Birthdays are always an exciting time. We all have our various ways of celebrating and almost always there is a thoughtful card or gift given. I have always loved my birthday, but after having children birthdays took on an even more exciting feel. When you have children your birthday becomes better as tiny hands create cards from the purest of hearts. I love how they tend to get wildly excited for your birthday. Most little ones will be sidled up next to you to "help" blow out candles and open gifts. Celebrating my birthday with Ryan was always magic. The first time he sort of grasped the idea I celebrated by taking him to the zoo. It was sort of like my Mother's Right Of Passage. Gone where the days of grabbing drinks with girlfriends and dancing till our shoes came off. Enter birthday bashes while strolling the zoo with my chunky toddler and sharing my love of birthday cake with him. Honestly, the later is way better. There is something about turning a year older as you look into your child's eyes. It gives you a glimpse into what life is all about. One year older, one year wiser, one year more for adventure together.
Last year I turned 30 and tried to incorporate Ryan into my celebrating as best I could. I even had Olaf cookies made to serve at my party. Hoping that those would make him happy as he looked down at all of us together. My closest friends gathered around me and lifted me so high that night. As I blew out my candles I remember wishing for the chance to be a mother again. I remember craving the feeling of physically being needed by my child. Exactly a year ago I sent a wish, or prayer rather, up to Heaven asking for Ryan's sibling. As I write these words I have Ryan's little sister wrapped up next to me. It is incredible to see how far I've come in just one year. God is good and his plan should always be trusted. Even if at times things seem to crumble and go wrong. There is promise of light after the dark. I have to remind myself of this daily.

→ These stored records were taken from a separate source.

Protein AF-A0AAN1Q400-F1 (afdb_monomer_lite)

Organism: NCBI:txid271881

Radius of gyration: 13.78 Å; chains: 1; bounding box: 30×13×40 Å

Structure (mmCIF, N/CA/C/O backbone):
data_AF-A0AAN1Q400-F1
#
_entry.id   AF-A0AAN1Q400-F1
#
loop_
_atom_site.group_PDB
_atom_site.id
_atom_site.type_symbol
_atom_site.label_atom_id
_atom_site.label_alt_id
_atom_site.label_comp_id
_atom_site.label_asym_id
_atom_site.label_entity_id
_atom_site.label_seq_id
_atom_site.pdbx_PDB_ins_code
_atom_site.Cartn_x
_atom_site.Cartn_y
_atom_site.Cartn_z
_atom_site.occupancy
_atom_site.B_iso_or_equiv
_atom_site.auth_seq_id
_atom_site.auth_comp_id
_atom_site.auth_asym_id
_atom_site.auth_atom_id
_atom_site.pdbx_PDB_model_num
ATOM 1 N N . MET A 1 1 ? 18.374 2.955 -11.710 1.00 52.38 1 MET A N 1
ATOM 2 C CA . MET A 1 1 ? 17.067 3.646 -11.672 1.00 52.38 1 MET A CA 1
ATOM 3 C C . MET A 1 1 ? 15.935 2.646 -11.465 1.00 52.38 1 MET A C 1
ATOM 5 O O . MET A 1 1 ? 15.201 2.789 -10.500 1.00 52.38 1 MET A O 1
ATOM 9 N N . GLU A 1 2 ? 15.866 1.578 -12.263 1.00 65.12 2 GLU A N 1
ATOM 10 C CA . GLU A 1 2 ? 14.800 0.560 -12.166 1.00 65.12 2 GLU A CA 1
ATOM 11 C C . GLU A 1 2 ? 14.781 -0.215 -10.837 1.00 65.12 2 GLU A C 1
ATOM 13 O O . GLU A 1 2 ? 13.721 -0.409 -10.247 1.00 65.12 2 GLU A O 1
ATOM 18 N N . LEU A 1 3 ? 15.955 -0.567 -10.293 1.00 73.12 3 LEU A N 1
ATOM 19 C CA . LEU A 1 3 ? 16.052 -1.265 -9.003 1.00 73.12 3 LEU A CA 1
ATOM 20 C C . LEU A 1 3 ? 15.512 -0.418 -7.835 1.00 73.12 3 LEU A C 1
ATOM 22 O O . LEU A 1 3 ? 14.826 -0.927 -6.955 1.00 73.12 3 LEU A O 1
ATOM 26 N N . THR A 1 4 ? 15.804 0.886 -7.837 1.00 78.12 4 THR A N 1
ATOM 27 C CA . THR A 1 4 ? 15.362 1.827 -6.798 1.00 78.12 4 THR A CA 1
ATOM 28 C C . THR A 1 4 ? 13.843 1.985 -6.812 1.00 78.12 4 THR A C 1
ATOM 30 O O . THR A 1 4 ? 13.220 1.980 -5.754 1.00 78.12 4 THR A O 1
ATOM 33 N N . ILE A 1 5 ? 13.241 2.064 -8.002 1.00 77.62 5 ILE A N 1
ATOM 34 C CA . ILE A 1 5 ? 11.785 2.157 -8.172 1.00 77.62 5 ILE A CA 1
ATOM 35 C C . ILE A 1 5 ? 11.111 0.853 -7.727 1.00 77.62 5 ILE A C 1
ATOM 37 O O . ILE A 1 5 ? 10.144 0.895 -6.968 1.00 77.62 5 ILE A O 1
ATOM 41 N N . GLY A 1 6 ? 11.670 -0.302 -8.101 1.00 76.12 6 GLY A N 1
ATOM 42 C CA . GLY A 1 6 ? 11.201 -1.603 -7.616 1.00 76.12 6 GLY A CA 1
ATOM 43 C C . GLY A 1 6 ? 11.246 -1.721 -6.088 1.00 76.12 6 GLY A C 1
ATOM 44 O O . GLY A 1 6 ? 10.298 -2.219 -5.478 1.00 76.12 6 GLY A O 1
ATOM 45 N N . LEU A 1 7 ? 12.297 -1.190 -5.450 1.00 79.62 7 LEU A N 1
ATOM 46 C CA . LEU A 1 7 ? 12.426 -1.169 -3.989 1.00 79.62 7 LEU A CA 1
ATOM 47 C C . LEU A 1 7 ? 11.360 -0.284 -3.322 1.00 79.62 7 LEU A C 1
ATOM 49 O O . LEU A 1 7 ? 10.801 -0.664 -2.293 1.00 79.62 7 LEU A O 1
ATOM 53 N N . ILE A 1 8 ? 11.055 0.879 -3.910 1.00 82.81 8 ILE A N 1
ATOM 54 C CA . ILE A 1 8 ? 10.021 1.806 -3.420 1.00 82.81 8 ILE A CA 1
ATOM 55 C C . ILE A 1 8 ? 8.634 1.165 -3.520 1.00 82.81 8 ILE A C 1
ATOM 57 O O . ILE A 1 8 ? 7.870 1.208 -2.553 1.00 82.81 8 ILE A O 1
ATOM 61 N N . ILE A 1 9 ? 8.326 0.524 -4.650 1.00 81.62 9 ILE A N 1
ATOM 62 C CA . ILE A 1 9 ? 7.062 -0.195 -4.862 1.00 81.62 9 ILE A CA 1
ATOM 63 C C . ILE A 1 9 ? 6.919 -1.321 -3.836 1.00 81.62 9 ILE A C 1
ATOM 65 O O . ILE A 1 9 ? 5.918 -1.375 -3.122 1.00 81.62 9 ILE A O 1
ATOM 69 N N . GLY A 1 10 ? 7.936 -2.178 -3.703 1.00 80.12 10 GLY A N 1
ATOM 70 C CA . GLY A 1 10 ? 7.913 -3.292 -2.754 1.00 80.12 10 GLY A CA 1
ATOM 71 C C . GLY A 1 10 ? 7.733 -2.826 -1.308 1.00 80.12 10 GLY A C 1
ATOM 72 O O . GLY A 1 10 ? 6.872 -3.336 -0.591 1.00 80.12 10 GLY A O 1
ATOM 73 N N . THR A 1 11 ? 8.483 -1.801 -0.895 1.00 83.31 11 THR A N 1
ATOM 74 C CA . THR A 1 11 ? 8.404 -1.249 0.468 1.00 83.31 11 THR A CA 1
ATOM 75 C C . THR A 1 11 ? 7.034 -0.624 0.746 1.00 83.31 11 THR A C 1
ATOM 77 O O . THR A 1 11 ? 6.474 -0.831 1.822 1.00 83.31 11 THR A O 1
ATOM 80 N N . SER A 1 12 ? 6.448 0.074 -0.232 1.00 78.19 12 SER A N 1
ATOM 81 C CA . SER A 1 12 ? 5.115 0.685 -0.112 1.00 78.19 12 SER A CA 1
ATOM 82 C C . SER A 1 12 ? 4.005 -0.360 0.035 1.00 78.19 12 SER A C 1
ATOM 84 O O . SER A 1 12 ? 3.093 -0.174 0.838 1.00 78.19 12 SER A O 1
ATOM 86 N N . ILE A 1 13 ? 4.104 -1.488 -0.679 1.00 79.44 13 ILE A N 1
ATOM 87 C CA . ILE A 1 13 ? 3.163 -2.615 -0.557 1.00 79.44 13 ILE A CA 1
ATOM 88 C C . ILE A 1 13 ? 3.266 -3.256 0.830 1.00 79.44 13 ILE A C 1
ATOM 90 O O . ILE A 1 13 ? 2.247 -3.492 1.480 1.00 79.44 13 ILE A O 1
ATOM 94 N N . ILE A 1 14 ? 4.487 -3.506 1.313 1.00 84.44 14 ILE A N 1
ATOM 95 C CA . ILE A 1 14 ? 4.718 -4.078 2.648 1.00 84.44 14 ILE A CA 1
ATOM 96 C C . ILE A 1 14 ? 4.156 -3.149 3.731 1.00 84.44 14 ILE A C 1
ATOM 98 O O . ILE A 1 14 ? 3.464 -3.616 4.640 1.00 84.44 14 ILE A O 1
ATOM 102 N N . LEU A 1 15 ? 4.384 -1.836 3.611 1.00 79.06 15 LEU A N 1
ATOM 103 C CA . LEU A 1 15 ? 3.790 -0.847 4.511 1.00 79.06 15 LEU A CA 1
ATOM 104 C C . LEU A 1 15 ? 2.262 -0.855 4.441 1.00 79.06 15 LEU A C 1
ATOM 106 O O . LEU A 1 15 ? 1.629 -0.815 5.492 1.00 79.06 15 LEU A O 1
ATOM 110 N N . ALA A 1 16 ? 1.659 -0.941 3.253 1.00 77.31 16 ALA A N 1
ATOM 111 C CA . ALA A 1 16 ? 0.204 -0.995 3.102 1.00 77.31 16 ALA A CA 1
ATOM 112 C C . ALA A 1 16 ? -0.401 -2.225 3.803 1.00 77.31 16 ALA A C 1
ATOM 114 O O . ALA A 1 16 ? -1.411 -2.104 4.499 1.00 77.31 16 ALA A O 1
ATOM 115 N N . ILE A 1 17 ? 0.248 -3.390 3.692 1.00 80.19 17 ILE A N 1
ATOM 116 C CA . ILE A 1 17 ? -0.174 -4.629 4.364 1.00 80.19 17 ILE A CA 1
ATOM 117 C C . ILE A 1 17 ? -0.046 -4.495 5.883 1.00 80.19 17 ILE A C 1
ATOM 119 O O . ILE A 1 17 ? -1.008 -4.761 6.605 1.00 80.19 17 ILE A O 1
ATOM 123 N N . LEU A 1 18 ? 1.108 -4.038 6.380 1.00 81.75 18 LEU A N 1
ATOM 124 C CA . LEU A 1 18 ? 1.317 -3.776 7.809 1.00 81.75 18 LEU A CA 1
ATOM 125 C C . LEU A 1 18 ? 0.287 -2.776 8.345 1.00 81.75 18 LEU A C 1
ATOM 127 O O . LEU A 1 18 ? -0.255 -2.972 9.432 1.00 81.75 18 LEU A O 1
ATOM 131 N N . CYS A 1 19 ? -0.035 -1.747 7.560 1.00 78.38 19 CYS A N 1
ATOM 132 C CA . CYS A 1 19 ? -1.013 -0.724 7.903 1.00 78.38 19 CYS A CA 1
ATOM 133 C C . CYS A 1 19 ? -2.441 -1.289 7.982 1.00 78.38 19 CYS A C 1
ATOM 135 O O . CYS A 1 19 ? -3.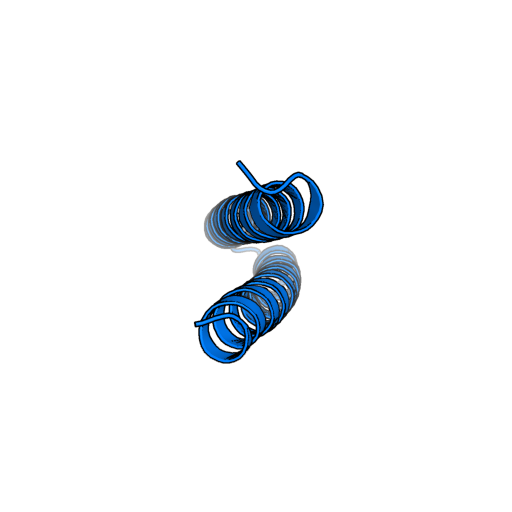174 -1.010 8.935 1.00 78.38 19 CYS A O 1
ATOM 137 N N . GLY A 1 20 ? -2.805 -2.175 7.052 1.00 75.00 20 GLY A N 1
ATOM 138 C CA . GLY A 1 20 ? -4.060 -2.927 7.090 1.00 75.00 20 GLY A CA 1
ATOM 139 C C . GLY A 1 20 ? -4.169 -3.850 8.308 1.00 75.00 20 GLY A C 1
ATOM 140 O O . GLY A 1 20 ? -5.191 -3.841 8.994 1.00 75.00 20 GLY A O 1
ATOM 141 N N . ILE 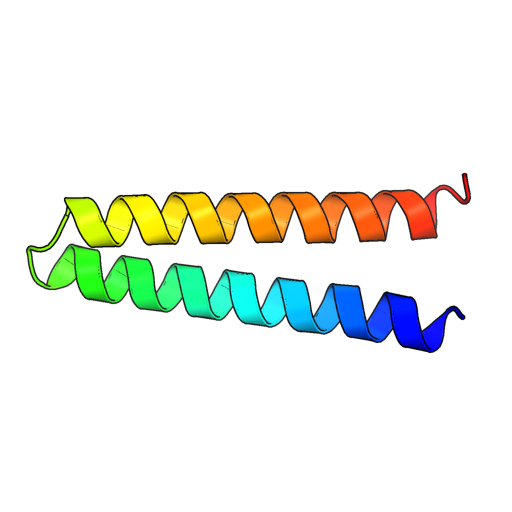A 1 21 ? -3.108 -4.596 8.635 1.00 79.12 21 ILE A N 1
ATOM 142 C CA . ILE A 1 21 ? -3.077 -5.490 9.808 1.00 79.12 21 ILE A CA 1
ATOM 143 C C . ILE A 1 21 ? -3.232 -4.686 11.105 1.00 79.12 21 ILE A C 1
ATOM 145 O O . ILE A 1 21 ? -4.041 -5.046 11.965 1.00 79.12 21 ILE A O 1
ATOM 149 N N . LEU A 1 22 ? -2.504 -3.572 11.236 1.00 75.81 22 LEU A N 1
ATOM 150 C CA . LEU A 1 22 ? -2.587 -2.708 12.414 1.00 75.81 22 LEU A CA 1
ATOM 151 C C . LEU A 1 22 ? -3.972 -2.074 12.548 1.00 75.81 22 LEU A C 1
ATOM 153 O O . LEU A 1 22 ? -4.515 -1.994 13.649 1.00 75.81 22 LEU A O 1
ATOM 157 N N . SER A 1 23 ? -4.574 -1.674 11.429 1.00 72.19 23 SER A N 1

Here I am, 31 years old. In efforts to incorporate Ryan into my birthday this year I decided if he were physically here with us we'd most likely end up at Disneyland. So he could run around with Dan as I nursed Mila in different sections of the park. We did just that actually. Ryan was warm within us as we walked around. The entire day I felt emotional. I kept looking back at my time spent with Ryan walking down Main Street and pushing his stroller through the always crowded Tomorrowland. I also remembered the past few times we celebrated Ryan with out him at Disneyland. How painful it was to be there with out his chubby hand directing me where to go next. And now, being able to look down at Mila in the very places her big brother enjoyed before her. It is a surreal feeling to actually see how great God is. I feel overwhelmed with gratefulness that He chose me for this life.
I know most people will say "She is a baby. She doesn't know where she is!". Someone so kindly pointed out on Instagram that we wasted our money taking our baby to Disneyland. Thank you to that kind soul who felt the need to say that. (Insert me rolling my eyes) Honestly you guys I believe in greater things. Mila may not have expressed her excitement for Mickey, but she was indeed happy. And no one will EVER know how it felt to be there again with a child of mine. Wearing my girl while waiting in line, dreaming of when she can walk and I'll hold her hand as we wait. Little things like pushing a stroller again . . THAT felt beautiful. Since the day Ryan was born I've been a mother. Since the day Mila was born I've been a mother reborn and the feeling is unexplainable. Being able to celebrate my birthday with both my children this year was the best gift I'd ever received. I can't thank God enough.